Nguyen Anh Tuan20 tháng 3, 20268 min read
SpatialVLA: 3D Understanding for Robot Manipulation

Why VLA Models Need to Understand 3D

In previous post on Foundation Models for Robot, we analyzed RT-2, Octo, and OpenVLA — powerful VLA models that can take camera image + language instruction and output robot actions. However, all share one limitation: they process the world as flat 2D images.

Imagine telling robot "place cup on top shelf". Robot sees cup and shelf through camera — but from 2D image, doesn't know how far away shelf is, how heavy cup is relative to distance it needs to travel, or how much gripper needs to tilt to avoid hitting shelf below.

Core problem: Depth ambiguity. Object close to camera but small looks identical to object far away but large in 2D image. Without depth information, robot must "guess" — and in manipulation, guessing wrong by 2cm completely fails task.

Robot arm performing manipulation task in 3D environment

Experimental Evidence

Benchmarks show when changing spatial layout (moving object to new position, changing shelf height), success rate of OpenVLA and policies without depth information drops below 50% — while humans barely affected. Shows 2D VLA models missing crucial component: spatial reasoning.

Situations where 2D VLA struggles:

Situation 2D Problem Needs 3D
Stack objects Don't know exact heights Depth for each object
Place on shelf Don't know distance to shelf 3D target position
Avoid obstacles Don't know if obstacle ahead or behind Full spatial context
Precise insertion mm-level error from 2D projection 3D alignment

SpatialVLA: Architecture and Innovation

SpatialVLA (Qu et al., 2025, accepted at RSS 2025) solves this with two key innovations: Ego3D Position Encoding and Adaptive Action Grids. Trained on 1.1 million real-world robot episodes — significantly larger than Open X-Embodiment dataset (970K) that OpenVLA uses.

Ego3D Position Encoding — Viewing World Through Depth

Core idea: instead of just 2D positional encoding for image patches (traditional ViT), SpatialVLA adds 3D position information estimated from monocular depth.

Pipeline:
  RGB Image (from robot camera)
       ↓
  Monocular Depth Estimator (e.g., DPT/Depth Anything)
       ↓
  Depth Map → 3D Point Cloud (in egocentric frame)
       ↓
  Ego3D Position Encoding
       ↓
  Fused with Visual Tokens in VLM backbone

Why "Egocentric"? Instead of using world coordinate frame (needs precise camera-robot calibration), SpatialVLA represents everything in camera frame — egocentric. Two major benefits:

  1. No camera-robot calibration needed — deploying on new robot requires no accurate extrinsic parameters
  2. Universally applicable — works with any robot embodiment as long as it has camera

Specifically, image patch at pixel (u, v) with depth d maps to 3D coordinate:

X = (u - cx) * d / fx
Y = (v - cy) * d / fy  
Z = d

Ego3D_pos = MLP([X, Y, Z]) → positional embedding

Where (fx, fy, cx, cy) are camera intrinsics. This embedding added to visual tokens before transformer backbone, lets model "see" depth without changing architecture.

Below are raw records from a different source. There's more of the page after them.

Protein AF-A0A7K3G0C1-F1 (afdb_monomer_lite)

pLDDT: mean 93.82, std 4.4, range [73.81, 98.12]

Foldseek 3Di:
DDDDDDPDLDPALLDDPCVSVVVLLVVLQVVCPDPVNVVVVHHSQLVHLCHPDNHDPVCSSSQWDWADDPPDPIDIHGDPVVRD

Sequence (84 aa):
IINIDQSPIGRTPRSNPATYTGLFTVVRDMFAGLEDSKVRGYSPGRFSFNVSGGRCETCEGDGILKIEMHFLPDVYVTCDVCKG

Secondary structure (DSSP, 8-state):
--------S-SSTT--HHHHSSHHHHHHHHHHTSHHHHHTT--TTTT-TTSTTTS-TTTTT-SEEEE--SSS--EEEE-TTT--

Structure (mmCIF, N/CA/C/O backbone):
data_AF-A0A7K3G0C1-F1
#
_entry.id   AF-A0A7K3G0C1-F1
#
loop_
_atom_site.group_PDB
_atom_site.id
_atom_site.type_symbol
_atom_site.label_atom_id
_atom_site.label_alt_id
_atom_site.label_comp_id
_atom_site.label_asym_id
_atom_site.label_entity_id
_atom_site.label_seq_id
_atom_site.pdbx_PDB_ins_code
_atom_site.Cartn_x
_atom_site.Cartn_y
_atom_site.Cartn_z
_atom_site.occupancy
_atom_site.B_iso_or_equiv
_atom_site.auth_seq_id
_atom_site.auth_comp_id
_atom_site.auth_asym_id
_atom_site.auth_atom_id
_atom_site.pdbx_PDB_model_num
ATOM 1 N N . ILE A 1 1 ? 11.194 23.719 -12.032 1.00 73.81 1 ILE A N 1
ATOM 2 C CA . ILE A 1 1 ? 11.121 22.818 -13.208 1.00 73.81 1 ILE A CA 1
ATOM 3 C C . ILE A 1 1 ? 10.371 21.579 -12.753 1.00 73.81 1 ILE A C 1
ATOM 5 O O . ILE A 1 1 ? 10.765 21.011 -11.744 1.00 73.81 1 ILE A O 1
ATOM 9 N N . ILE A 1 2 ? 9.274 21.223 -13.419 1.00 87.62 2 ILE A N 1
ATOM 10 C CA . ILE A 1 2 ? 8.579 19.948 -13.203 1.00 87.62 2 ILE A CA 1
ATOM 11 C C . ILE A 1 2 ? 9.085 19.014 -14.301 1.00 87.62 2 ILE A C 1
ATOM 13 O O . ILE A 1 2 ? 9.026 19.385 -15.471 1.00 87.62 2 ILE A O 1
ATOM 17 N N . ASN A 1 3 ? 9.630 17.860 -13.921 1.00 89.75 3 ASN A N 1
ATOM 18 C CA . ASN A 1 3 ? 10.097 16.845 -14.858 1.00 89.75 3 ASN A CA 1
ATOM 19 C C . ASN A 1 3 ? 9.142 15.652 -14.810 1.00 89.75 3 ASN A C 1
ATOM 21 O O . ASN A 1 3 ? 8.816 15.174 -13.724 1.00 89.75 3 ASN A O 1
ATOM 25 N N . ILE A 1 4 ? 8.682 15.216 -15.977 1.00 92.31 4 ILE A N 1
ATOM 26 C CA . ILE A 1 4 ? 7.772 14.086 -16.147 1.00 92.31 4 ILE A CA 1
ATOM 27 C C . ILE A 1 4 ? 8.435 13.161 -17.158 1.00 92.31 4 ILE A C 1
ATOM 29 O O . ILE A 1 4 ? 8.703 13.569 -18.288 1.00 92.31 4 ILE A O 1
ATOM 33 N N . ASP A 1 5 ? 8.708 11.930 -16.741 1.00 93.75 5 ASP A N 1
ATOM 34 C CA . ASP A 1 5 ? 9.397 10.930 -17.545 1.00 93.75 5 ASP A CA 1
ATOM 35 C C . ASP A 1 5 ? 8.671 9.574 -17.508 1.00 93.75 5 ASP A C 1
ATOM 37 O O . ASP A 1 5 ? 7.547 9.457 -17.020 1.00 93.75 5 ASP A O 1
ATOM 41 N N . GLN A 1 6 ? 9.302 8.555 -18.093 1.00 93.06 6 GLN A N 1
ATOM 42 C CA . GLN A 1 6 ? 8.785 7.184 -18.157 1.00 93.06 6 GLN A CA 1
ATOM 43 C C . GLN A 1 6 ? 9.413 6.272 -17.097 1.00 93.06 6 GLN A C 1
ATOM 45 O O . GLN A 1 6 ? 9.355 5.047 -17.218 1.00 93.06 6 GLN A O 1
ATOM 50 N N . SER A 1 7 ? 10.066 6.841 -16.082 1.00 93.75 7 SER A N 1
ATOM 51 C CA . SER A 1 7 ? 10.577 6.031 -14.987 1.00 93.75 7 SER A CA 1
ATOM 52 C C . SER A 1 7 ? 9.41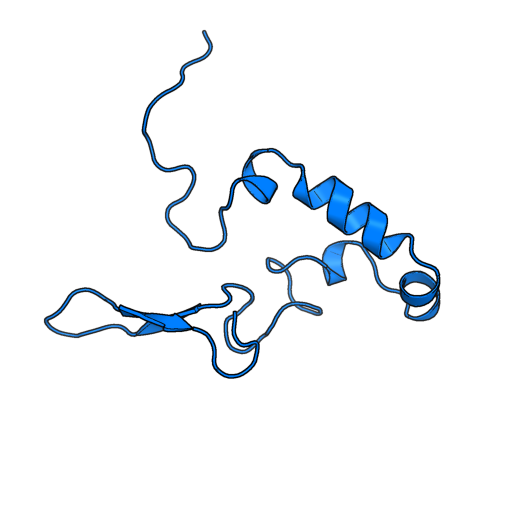1 5.325 -14.280 1.00 93.75 7 SER A C 1
ATOM 54 O O . SER A 1 7 ? 8.302 5.863 -14.182 1.00 93.75 7 SER A O 1
ATOM 56 N N . PRO A 1 8 ? 9.609 4.078 -13.828 1.00 88.81 8 PRO A N 1
ATOM 57 C CA . PRO A 1 8 ? 8.547 3.344 -13.164 1.00 88.81 8 PRO A CA 1
ATOM 58 C C . PRO A 1 8 ? 8.139 4.049 -11.866 1.00 88.81 8 PRO A C 1
ATOM 60 O O . PRO A 1 8 ? 8.989 4.434 -11.065 1.00 88.81 8 PRO A O 1
ATOM 63 N N . ILE A 1 9 ? 6.826 4.132 -11.632 1.00 86.56 9 ILE A N 1
ATOM 64 C CA . ILE A 1 9 ? 6.211 4.726 -10.429 1.00 86.56 9 ILE A CA 1
ATOM 65 C C . ILE A 1 9 ? 6.729 4.062 -9.140 1.00 86.56 9 ILE A C 1
ATOM 67 O O . ILE A 1 9 ? 6.899 4.701 -8.103 1.00 86.56 9 ILE A O 1
ATOM 71 N N . GLY A 1 10 ? 6.990 2.761 -9.205 1.00 86.50 10 GLY A N 1
ATOM 72 C CA . GLY A 1 10 ? 7.642 1.985 -8.164 1.00 86.50 10 GLY A CA 1
ATOM 73 C C . GLY A 1 10 ? 8.168 0.679 -8.742 1.00 86.50 10 GLY A C 1
ATOM 74 O O . GLY A 1 10 ? 7.788 0.270 -9.837 1.00 86.50 10 GLY A O 1
ATOM 75 N N . ARG A 1 11 ? 9.075 0.031 -8.010 1.00 81.62 11 ARG A N 1
ATOM 76 C CA . ARG A 1 11 ? 9.673 -1.258 -8.402 1.00 81.62 11 ARG A CA 1
ATOM 77 C C . ARG A 1 11 ? 9.041 -2.452 -7.685 1.00 81.62 11 ARG A C 1
ATOM 79 O O . ARG A 1 11 ? 9.484 -3.576 -7.883 1.00 81.62 11 ARG A O 1
ATOM 86 N N . THR A 1 12 ? 8.045 -2.204 -6.836 1.00 83.31 12 THR A N 1
ATOM 87 C CA . THR A 1 12 ? 7.356 -3.223 -6.044 1.00 83.31 12 THR A CA 1
ATOM 88 C C . THR A 1 12 ? 5.854 -3.200 -6.333 1.00 83.31 12 THR A C 1
ATOM 90 O O . THR A 1 12 ? 5.326 -2.146 -6.705 1.00 83.31 12 THR A O 1
ATOM 93 N N . PRO A 1 13 ? 5.143 -4.320 -6.106 1.00 81.31 13 PRO A N 1
ATOM 94 C CA . PRO A 1 13 ? 3.685 -4.388 -6.258 1.00 81.31 13 PRO A CA 1
ATOM 95 C C . PRO A 1 13 ? 2.915 -3.430 -5.334 1.00 81.31 13 PRO A C 1
ATOM 97 O O . PRO A 1 13 ? 1.750 -3.131 -5.578 1.00 81.31 13 PRO A O 1
ATOM 100 N N . ARG A 1 14 ? 3.570 -2.905 -4.288 1.00 87.44 14 ARG A N 1
ATOM 101 C CA . ARG A 1 14 ? 2.978 -1.972 -3.317 1.00 87.44 14 ARG A CA 1
ATOM 102 C C . ARG A 1 14 ? 2.713 -0.576 -3.876 1.00 87.44 14 ARG A C 1
ATOM 104 O O . ARG A 1 14 ? 1.920 0.167 -3.297 1.00 87.44 14 ARG A O 1
ATOM 111 N N . SER A 1 15 ? 3.366 -0.205 -4.976 1.00 91.31 15 SER A N 1
ATOM 112 C CA . SER A 1 15 ? 3.119 1.067 -5.652 1.00 91.31 15 SER A CA 1
ATOM 113 C C . SER A 1 15 ? 2.075 0.892 -6.743 1.00 91.31 15 SER A C 1
ATOM 115 O O . SER A 1 15 ? 2.301 0.205 -7.734 1.00 91.31 15 SER A O 1
ATOM 117 N N . ASN A 1 16 ? 0.952 1.585 -6.600 1.00 92.12 16 ASN A N 1
ATOM 118 C CA . ASN A 1 16 ? -0.084 1.667 -7.620 1.00 92.12 16 ASN A CA 1
ATOM 119 C C . ASN A 1 16 ? -0.519 3.132 -7.828 1.00 92.12 16 ASN A C 1
ATOM 121 O O . ASN A 1 16 ? -0.121 4.016 -7.060 1.00 92.12 16 ASN A O 1
ATOM 125 N N . PRO A 1 17 ? -1.330 3.438 -8.856 1.00 94.50 17 PRO A N 1
ATOM 126 C CA . PRO A 1 17 ? -1.756 4.811 -9.120 1.00 94.50 17 PRO A CA 1
ATOM 127 C C . PRO A 1 17 ? -2.468 5.477 -7.934 1.00 94.50 17 PRO A C 1
ATOM 129 O O . PRO A 1 17 ? -2.291 6.673 -7.703 1.00 94.50 17 PRO A O 1
ATOM 132 N N . ALA A 1 18 ? -3.235 4.721 -7.142 1.00 95.12 18 ALA A N 1
ATOM 133 C CA . ALA A 1 18 ? -3.975 5.265 -6.008 1.00 95.12 18 ALA A CA 1
ATOM 134 C C . ALA A 1 18 ? -3.054 5.637 -4.835 1.00 95.12 18 ALA A C 1
ATOM 136 O O . ALA A 1 18 ? -3.283 6.655 -4.179 1.00 95.12 18 ALA A O 1
ATOM 137 N N . THR A 1 19 ? -1.999 4.858 -4.577 1.00 93.38 19 THR A N 1
ATOM 138 C CA . THR A 1 19 ? -0.986 5.221 -3.574 1.00 93.38 19 THR A CA 1
ATOM 139 C C . THR A 1 19 ? -0.092 6.351 -4.058 1.00 93.38 19 THR A C 1
ATOM 141 O O . THR A 1 19 ? 0.246 7.227 -3.271 1.00 93.38 19 THR A O 1
ATOM 144 N N . TYR A 1 20 ? 0.259 6.364 -5.346 1.00 92.75 20 TYR A N 1
ATOM 145 C CA . TYR A 1 20 ? 1.142 7.381 -5.912 1.00 92.75 20 TYR A CA 1
ATOM 146 C C . TYR A 1 20 ? 0.500 8.773 -5.948 1.00 92.75 20 TYR A C 1
ATOM 148 O O . TYR A 1 20 ? 1.140 9.765 -5.620 1.00 92.75 20 TYR A O 1
ATOM 156 N N . THR A 1 21 ? -0.785 8.845 -6.297 1.00 95.06 21 THR A N 1
ATOM 157 C CA . THR A 1 21 ? -1.543 10.110 -6.329 1.00 95.06 21 THR A CA 1
ATOM 158 C C . THR A 1 21 ? -2.052 10.553 -4.955 1.00 95.06 21 THR A C 1
ATOM 160 O O . THR A 1 21 ? -2.586 11.650 -4.826 1.00 95.06 21 THR A O 1
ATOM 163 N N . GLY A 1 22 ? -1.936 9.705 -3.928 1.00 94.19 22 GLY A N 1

Adaptive Action Grids — Unifying Action Space

Second problem: each robot has different action space — Franka uses 7D joint positions, WidowX uses 6D end-effector velocity, ALOHA uses 14D bimanual actions. OpenVLA handles by tokenizing each dimension into 256 bins — but wastes resolution in rarely-used ranges.

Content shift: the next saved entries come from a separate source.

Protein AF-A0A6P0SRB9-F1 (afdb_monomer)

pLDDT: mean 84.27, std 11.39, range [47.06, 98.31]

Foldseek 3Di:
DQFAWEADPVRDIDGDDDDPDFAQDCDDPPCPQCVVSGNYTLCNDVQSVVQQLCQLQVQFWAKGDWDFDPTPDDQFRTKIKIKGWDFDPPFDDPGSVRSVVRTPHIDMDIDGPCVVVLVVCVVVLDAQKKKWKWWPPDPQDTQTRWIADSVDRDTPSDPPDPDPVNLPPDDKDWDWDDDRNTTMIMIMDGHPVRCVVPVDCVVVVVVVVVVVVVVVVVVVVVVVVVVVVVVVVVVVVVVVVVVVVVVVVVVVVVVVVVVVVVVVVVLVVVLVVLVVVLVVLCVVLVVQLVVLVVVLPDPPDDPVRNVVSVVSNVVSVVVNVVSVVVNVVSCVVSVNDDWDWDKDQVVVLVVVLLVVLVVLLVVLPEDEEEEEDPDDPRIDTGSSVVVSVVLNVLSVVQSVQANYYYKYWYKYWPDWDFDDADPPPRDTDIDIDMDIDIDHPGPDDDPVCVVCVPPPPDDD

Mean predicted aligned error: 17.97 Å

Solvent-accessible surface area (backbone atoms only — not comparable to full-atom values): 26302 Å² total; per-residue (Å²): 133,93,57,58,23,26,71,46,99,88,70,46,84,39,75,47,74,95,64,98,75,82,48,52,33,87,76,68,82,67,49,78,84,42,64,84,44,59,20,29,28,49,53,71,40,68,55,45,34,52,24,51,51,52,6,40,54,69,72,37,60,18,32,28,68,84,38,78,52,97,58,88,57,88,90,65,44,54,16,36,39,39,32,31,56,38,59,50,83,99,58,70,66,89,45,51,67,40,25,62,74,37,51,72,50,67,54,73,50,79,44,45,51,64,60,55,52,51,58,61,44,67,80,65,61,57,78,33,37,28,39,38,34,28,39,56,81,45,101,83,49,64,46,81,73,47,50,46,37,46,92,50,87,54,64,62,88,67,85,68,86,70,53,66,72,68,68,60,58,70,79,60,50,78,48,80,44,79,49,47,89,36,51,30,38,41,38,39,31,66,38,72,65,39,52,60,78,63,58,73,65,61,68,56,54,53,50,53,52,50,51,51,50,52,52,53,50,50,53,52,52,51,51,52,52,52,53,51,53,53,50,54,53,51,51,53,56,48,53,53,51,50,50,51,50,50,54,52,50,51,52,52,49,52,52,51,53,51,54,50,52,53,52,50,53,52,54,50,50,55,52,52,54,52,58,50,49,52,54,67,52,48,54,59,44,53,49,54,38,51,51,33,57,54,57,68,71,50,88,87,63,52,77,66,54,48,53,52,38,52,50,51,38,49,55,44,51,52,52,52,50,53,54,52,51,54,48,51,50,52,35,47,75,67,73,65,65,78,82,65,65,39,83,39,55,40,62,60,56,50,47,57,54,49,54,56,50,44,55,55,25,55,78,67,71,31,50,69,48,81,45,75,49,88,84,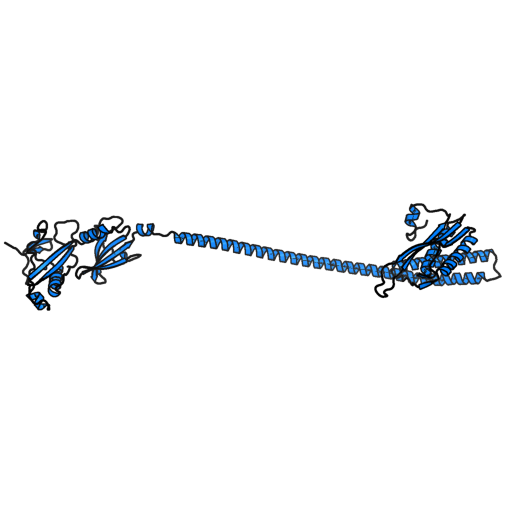72,64,67,59,45,78,38,33,63,69,62,54,49,49,54,52,48,54,54,49,49,50,34,49,72,53,32,81,59,64,38,35,37,41,38,39,38,74,81,49,71,46,80,45,77,61,43,94,86,76,75,48,76,50,72,47,68,46,74,46,80,45,78,46,55,55,37,85,74,75,56,77,69,52,61,75,40,68,88,46,86,94,65,82,133

Radius of gyration: 77.27 Å; Cα contacts (8 Å, |Δi|>4): 542; chains: 1; bounding box: 119×44×193 Å

Sequence (460 aa):
NFKITEQNPQGKLIQAKPREEYFPVYFVEPYHDNETMLGFDLASNSLSLEALQLSRDSGKAIATAPMTLMRQNPQHKLGFIILWPIYRQNTPTNSIISRRQNLEGFASSAFLIGDVVNKALKYRQPRGIDVYLFHESTPTEKRLLYTYSSSTPKASKDLNKKDFATLRNGLHHTVILDVSGQKWLILSKPNSEYIGSRRSWYPWTVSLGGLLLTILLAIYISDRISAVAALVESERQLEQRVEQRTVELQKAKEAAVQAALESEAANRAKSIFLANISHEVRTPLNGILGYAQILKKSTSLTANDKKGIDIIEQCGSDLLSLINEILDLCTIEANKLELHSQTVDFGTFLKDIVEICQVKAEQKGISYSYQATSRLPTAINVDEKRLKQVLINLLDNGIKFTETGGVAFTVSVLGSRNNAKDKTTNKLQQITTIRFEVKDTGIGMNREQLSKLFLPFEKL

Secondary structure (DSSP, 8-state):
----EEE-TTS-EEEPPP-S---B----SS-TT-GGGTTBBGGGSHHHHHHHHHHHHHTS-EEPPSEE---S-SS--EEEEEEEEEE-TT---SSHHHHHHTEEEEEEEEEEHHHHHHHHHHTT--TTEEEEEEEESSSS-EEEEEEE-SSS-SPPS------HHHHTSSS-EEEEEEETTEEEEEEEEE-HHHHHHT--SHHHHHHHHHHHHHHHHHHHHHHHHHHHHHHHHHHHHHHHHHHHHHHHHHHHHHHHHHHHHHHHHHHHHHHHHHHHHHHHHHHHHHHHHHHHHHHHT-TT--HHHHHHHHHHHHHHHHHHHHHHHHHHHHHHHTT------EEEEHHHHHHHHHHHHHHHHHHHT-EEEEEEPS---SEEEE-HHHHHHHHHHHHHHHHHH-SSSEEEEEEEEEEEEEE---TTT---EEEEEEEEEEEE-SS---HHHHHHTTSTT---

Nearest PDB structures (foldseek):
  7n0e-assembly1_B  TM=8.048E-01  e=6.180E-13  Pseudomonas aeruginosa
  7z8n-assembly1_D  TM=6.206E-01  e=5.361E-14  Pseudomonas aeruginosa PAO1
  6dk7-assembly1_B  TM=8.102E-01  e=3.036E-12  Pseudomonas aeruginosa
  6dk7-assembly1_A  TM=8.724E-01  e=2.488E-11  Pseudomonas aeruginosa
  6dk8-assembly4_H  TM=8.320E-01  e=9.465E-12  Pseudomonas aeruginosa

Structure (mmCIF, N/CA/C/O backbone):
data_AF-A0A6P0SRB9-F1
#
_entry.id   AF-A0A6P0SRB9-F1
#
loop_
_atom_site.group_PDB
_atom_site.id
_atom_site.type_symbol
_atom_site.label_atom_id
_atom_site.label_alt_id
_atom_site.label_comp_id
_atom_site.label_asym_id
_atom_site.label_entity_id
_atom_site.label_seq_id
_atom_site.pdbx_PDB_ins_code
_atom_site.Cartn_x
_atom_site.Cartn_y
_atom_site.Cartn_z
_atom_site.occupancy
_atom_site.B_iso_or_equiv
_atom_site.auth_seq_id
_atom_site.auth_comp_id
_atom_site.auth_asym_id
_atom_site.auth_atom_id
_atom_site.pdbx_PDB_model_num
ATOM 1 N N . ASN A 1 1 ? -48.580 -11.772 84.960 1.00 65.75 1 ASN A N 1
ATOM 2 C CA . ASN A 1 1 ? -47.720 -10.623 85.329 1.00 65.75 1 ASN A CA 1
ATOM 3 C C . ASN A 1 1 ? -46.902 -10.187 84.128 1.00 65.75 1 ASN A C 1
ATOM 5 O O . ASN A 1 1 ? -45.914 -10.840 83.816 1.00 65.75 1 ASN A O 1
ATOM 9 N N . PHE A 1 2 ? -47.341 -9.134 83.437 1.00 82.12 2 PHE A N 1
ATOM 10 C CA . PHE A 1 2 ? -46.580 -8.502 82.356 1.00 82.12 2 PHE A CA 1
ATOM 11 C C . PHE A 1 2 ? -45.295 -7.888 82.930 1.00 82.12 2 PHE A C 1
ATOM 13 O O . PHE A 1 2 ? -45.339 -7.266 83.992 1.00 82.12 2 PHE A O 1
ATOM 20 N N . LYS A 1 3 ? -44.153 -8.102 82.274 1.00 89.19 3 LYS A N 1
ATOM 21 C CA . LYS A 1 3 ? -42.854 -7.562 82.693 1.00 89.19 3 LYS A CA 1
ATOM 22 C C . LYS A 1 3 ? -42.201 -6.869 81.511 1.00 89.19 3 LYS A C 1
ATOM 24 O O . LYS A 1 3 ? -42.140 -7.447 80.431 1.00 89.19 3 LYS A O 1
ATOM 29 N N . ILE A 1 4 ? -41.682 -5.669 81.746 1.00 93.75 4 ILE A N 1
ATOM 30 C CA . ILE A 1 4 ? -40.893 -4.949 80.751 1.00 93.75 4 ILE A CA 1
ATOM 31 C C . ILE A 1 4 ? -39.457 -5.478 80.801 1.00 93.75 4 ILE A C 1
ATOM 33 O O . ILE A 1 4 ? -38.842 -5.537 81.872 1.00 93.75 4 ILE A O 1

Adaptive Action Grids solves by:

  1. Analyze statistical distribution of actions across entire dataset per robot
  2. Discretize actions into adaptive grids — more bins in frequently-used range, fewer bins in rare range
  3. Align action tokens with 3D spatial structure — action grids reflect spatial meaning
# Simplified example: Adaptive binning
import numpy as np

def adaptive_grid(actions, n_bins=256):
    """
    Create adaptive bins based on actual distribution
    instead of uniform bins
    """
    # actions: shape (N, 7) — N episodes, 7 action dimensions
    bins_per_dim = []
    for dim in range(actions.shape[1]):
        # Use quantiles instead of linspace
        percentiles = np.linspace(0, 100, n_bins + 1)
        bins = np.percentile(actions[:, dim], percentiles)
        bins_per_dim.append(bins)
    return bins_per_dim

# Uniform: bins evenly spaced from -1 to 1
# Adaptive: bins dense in action-heavy region (near workspace center)
#           sparse in rare region (workspace boundary)

Result: higher action resolution where it matters without increasing total tokens.

3D spatial understanding in robot perception with point clouds

Results: SpatialVLA vs OpenVLA

SpatialVLA evaluated on 7 robot learning scenarios, 16 real-robot tasks, 48 simulation setups. Results show clear advantage, especially for spatial reasoning tasks.

Real-world Franka Manipulation

Task OpenVLA Octo SpatialVLA
Pick spatial prompt (left/right/front/back) < 50% < 50% 73%
Stack with height awareness ~40% ~35% 68%
Place at specific location ~45% ~42% 71%

Zero-shot WidowX (out-of-distribution)

Harshest test — SpatialVLA never saw this specific WidowX robot layout:

Inference Speed

SpatialVLA also improves inference speed via compact action representation:

Model Tokens per action Inference (Hz)
OpenVLA 7 tokens (7D) ~6 Hz
Octo-Base Diffusion steps ~10 Hz
SpatialVLA Fewer spatial tokens ~8 Hz

3D Representations in Robotics: The Big Picture

SpatialVLA uses monocular depth — simplest way to get 3D information. But just one part of broader landscape of 3D representations for robot perception.

Point Clouds

How it works: LiDAR or stereo camera creates 3D point set (x, y, z) for each surface in scene.

Advantages: Precise, explicit geometry, fast processing with PointNet/PointNet++.

Disadvantages: Sparse (no continuous surface info), no appearance/texture.

Applications: Grasping (Contact-GraspNet), navigation, bin picking in industry.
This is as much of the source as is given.